Deadlock (bloqueio mútuo) é um clássico. Duas (ou mais) threads adquirem, alternadamente, bloqueios diferentes e ficam esperando uma pela outra, até o programa travar completamente.
Exemplo:
public class DeadlockExample {
private final Object lockA = new Object();
private final Object lockB = new Object();
public void method1() {
synchronized (lockA) {
// Vamos esperar um pouco para fins de demonstração
try { Thread.sleep(50); } catch (InterruptedException e) {}
synchronized (lockB) {
// ...
}
}
}
public void method2() {
synchronized (lockB) {
try { Thread.sleep(50); } catch (InterruptedException e) {}
synchronized (lockA) {
// ...
}
}
}
}
Se uma thread chamar method1() e outra — method2(), a primeira thread vai adquirir lockA e esperar por lockB, enquanto a segunda fará o oposto. Como resultado, ambas vão esperar indefinidamente.
Como evitar?
- Sempre adquira os locks na mesma ordem em todas as threads.
- Minimize a quantidade de locks mantidos simultaneamente.

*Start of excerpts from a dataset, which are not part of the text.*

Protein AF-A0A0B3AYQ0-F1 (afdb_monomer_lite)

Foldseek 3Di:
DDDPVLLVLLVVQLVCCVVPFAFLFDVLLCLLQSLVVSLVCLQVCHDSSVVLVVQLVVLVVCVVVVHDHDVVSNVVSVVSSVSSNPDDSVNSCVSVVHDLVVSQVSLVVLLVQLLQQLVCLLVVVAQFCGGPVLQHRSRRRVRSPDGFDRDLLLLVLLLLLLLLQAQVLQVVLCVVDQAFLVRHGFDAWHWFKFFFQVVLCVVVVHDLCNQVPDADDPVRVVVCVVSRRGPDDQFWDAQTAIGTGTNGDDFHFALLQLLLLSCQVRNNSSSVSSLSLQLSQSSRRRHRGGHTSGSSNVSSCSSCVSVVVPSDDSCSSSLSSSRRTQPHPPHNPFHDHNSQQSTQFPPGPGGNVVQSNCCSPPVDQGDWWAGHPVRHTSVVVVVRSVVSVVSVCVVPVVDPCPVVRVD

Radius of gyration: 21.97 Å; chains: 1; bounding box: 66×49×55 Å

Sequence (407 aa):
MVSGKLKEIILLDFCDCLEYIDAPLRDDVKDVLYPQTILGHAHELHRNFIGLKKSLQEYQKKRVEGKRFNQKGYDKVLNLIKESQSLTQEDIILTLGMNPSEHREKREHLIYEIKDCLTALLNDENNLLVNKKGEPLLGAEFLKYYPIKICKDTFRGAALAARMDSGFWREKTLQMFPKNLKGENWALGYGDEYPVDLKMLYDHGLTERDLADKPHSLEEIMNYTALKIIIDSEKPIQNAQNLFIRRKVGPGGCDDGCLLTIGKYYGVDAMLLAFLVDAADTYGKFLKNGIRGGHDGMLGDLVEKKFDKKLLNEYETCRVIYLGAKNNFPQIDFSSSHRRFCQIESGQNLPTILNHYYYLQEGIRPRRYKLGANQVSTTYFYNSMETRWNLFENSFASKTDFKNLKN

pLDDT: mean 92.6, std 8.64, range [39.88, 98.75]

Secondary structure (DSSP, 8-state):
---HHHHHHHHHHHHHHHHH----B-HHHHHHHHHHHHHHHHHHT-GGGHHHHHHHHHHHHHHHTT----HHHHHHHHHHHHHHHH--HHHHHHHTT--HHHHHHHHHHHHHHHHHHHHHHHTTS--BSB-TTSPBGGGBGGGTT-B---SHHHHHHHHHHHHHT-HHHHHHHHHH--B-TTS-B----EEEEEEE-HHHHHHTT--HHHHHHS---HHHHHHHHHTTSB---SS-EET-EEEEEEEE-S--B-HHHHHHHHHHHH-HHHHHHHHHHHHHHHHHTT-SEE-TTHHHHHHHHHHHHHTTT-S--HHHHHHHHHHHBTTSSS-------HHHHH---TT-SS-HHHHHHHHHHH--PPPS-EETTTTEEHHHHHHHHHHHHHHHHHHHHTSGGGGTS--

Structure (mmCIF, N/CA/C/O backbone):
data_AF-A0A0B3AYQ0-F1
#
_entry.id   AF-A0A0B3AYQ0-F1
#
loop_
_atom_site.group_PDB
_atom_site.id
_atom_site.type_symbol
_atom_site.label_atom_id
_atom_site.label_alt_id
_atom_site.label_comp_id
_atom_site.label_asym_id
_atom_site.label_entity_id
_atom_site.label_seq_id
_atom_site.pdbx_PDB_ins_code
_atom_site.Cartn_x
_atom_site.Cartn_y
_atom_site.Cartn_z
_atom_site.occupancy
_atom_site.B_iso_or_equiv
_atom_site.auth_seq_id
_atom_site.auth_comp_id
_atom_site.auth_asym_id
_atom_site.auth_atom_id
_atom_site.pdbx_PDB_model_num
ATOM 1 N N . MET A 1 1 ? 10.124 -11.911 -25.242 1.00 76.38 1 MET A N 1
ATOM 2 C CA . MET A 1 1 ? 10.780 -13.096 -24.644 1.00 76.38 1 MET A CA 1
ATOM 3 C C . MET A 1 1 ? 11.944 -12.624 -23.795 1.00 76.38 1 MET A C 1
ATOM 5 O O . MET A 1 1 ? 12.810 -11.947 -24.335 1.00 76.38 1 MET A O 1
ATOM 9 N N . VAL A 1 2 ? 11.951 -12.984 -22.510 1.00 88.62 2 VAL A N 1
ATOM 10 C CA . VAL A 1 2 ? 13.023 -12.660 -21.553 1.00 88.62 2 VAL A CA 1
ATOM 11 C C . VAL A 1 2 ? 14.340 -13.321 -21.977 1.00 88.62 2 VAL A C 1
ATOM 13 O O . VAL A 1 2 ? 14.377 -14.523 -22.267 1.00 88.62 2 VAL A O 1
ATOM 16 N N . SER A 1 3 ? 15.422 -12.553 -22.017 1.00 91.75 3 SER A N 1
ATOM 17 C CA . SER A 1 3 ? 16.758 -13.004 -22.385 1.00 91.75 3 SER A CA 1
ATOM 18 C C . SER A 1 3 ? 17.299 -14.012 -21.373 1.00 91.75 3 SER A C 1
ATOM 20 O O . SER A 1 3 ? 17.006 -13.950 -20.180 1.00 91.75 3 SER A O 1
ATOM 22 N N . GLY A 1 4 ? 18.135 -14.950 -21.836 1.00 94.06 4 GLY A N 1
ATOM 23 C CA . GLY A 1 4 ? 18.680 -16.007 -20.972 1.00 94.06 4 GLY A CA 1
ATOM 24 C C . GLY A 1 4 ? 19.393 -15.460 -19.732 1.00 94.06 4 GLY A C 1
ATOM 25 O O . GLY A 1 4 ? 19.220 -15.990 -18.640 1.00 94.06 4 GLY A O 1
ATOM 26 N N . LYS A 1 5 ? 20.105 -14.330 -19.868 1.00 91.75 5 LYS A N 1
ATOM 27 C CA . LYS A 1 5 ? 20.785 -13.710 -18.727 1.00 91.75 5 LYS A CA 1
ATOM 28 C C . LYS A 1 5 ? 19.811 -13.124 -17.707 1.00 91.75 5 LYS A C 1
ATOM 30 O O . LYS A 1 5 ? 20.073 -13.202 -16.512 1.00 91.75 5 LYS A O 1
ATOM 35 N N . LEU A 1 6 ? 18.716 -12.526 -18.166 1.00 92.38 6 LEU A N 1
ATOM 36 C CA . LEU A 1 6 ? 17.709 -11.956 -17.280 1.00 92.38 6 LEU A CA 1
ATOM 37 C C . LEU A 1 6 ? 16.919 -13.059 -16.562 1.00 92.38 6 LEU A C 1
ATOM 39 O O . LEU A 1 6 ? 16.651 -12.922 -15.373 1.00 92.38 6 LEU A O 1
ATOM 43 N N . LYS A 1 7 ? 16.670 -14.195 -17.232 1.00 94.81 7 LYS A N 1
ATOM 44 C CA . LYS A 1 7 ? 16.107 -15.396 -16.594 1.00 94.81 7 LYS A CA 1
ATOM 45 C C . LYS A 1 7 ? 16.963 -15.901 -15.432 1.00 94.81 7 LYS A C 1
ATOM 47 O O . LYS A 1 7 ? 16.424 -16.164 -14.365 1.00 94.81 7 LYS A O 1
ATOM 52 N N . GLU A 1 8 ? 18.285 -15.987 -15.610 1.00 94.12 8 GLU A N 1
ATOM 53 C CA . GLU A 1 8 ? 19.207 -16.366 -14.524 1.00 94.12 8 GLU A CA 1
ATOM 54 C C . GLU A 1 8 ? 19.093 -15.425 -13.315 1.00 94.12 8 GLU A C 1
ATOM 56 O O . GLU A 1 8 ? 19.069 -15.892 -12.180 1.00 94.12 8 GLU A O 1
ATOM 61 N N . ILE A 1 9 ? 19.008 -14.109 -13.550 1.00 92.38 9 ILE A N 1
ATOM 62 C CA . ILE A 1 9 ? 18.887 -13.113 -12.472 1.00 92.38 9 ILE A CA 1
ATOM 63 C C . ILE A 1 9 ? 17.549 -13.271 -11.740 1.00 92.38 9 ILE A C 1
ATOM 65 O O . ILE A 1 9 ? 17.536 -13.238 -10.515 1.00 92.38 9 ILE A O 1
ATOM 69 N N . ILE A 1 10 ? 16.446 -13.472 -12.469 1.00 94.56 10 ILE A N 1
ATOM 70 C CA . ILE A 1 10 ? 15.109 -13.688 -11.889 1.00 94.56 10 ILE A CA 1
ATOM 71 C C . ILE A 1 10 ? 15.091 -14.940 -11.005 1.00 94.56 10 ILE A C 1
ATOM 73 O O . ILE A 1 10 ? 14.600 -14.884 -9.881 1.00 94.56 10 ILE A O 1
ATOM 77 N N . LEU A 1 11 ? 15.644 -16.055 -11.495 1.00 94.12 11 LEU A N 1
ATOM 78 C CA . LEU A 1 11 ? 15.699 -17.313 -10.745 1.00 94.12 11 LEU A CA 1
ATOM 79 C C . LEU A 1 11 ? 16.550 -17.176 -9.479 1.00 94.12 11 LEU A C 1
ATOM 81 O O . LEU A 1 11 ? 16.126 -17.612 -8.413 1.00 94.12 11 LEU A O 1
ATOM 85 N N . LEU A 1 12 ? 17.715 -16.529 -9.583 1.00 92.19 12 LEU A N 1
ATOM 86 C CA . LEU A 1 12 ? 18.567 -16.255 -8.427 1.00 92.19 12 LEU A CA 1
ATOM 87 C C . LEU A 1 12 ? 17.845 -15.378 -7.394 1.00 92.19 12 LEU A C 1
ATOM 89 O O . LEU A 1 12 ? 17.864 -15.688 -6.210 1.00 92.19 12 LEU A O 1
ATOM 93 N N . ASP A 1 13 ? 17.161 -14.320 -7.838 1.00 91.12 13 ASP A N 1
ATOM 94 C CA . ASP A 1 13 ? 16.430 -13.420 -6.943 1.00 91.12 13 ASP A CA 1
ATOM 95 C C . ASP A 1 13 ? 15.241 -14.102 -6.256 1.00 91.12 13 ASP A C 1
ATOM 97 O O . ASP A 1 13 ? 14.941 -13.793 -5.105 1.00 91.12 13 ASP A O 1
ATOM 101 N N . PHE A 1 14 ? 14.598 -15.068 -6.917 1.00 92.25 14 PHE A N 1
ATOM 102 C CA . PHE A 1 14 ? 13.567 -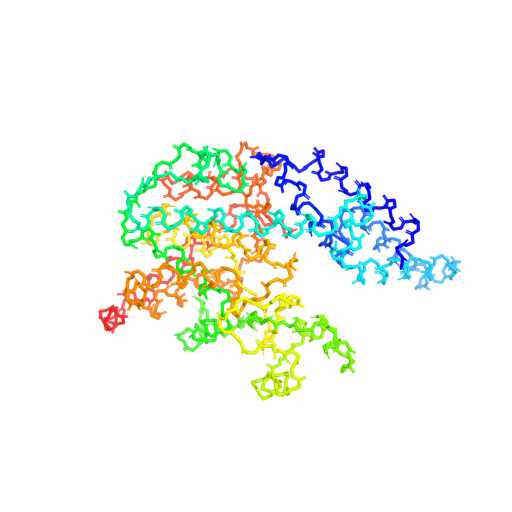15.899 -6.296 1.00 92.25 14 PHE A CA 1
ATOM 103 C C . PHE A 1 14 ? 14.134 -16.821 -5.217 1.00 92.25 14 PHE A C 1
ATOM 105 O O . PHE A 1 14 ? 13.580 -16.861 -4.118 1.00 92.25 14 PHE A O 1
ATOM 112 N N . CYS A 1 15 ? 15.252 -17.502 -5.488 1.00 89.81 15 CYS A N 1
ATOM 113 C CA . CYS A 1 15 ? 15.944 -18.311 -4.483 1.00 89.81 15 CYS A CA 1
ATOM 114 C C . CYS A 1 15 ? 16.348 -17.461 -3.271 1.00 89.81 15 CYS A C 1
ATOM 116 O O . CYS A 1 15 ? 16.056 -17.839 -2.140 1.00 89.81 15 CYS A O 1
ATOM 118 N N . ASP A 1 16 ? 16.909 -16.273 -3.502 1.00 87.88 16 ASP A N 1
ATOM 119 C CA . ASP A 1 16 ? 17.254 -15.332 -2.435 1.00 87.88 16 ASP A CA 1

- Use ferramentas de diagnóstico (por exemplo, jstack) se o programa travar.
Analogia:
É como se duas pessoas se encontrassem em um corredor estreito, e cada uma decidisse ceder a passagem, mas somente se a outra cedesse primeiro. No fim, ambas ficam paradas esperando até que alguém desista.
4. Sincronização excessiva: “Melhor pecar pelo excesso?” — nem sempre!
Às vezes, com medo de erros, desenvolvedores sincronizam tudo. Como resultado, a performance cai e o benefício é zero.
Exemplo:
public synchronized void add(int value) {
// Aqui há apenas uma linha que não requer sincronização!
System.out.println("Adicionado: " + value);
}
Neste caso, a sincronização não é necessária: a saída na tela via System.out.println já é thread-safe, e o próprio método não trabalha com recursos compartilhados.
Onde isso é crítico?
Se você sincroniza métodos que são chamados com frequência e não precisam de proteção, reduz drasticamente o desempenho do programa. As threads formam uma fila, embora pudessem trabalhar em paralelo.
Best practice:
Sincronize apenas o que realmente for necessário. A seção crítica deve ser a menor possível.
5. Uso incorreto de volatile: “Há visibilidade, mas não há atomicidade!”
O modificador volatile em Java garante que as mudanças na variável serão visíveis para todas as threads. Mas ele não garante a atomicidade das operações.
Erro:
private volatile int counter = 0;
public void increment() {
counter++; // Não é atômico!
}
A operação counter++ consiste em ler o valor, incrementá-lo e gravá-lo de volta. Se duas threads executarem esse código ao mesmo tempo, o valor final pode ser menor do que o esperado.
Correto:
Para operações atômicas, use synchronized, AtomicInteger ou outras classes thread-safe.
import java.util.concurrent.atomic.AtomicInteger;
private final AtomicInteger counter = new AtomicInteger();
public void increment() {
counter.incrementAndGet();
}
Quando usar volatile?
Para flags simples (por exemplo, “encerrar execução”), quando não é necessária atomicidade.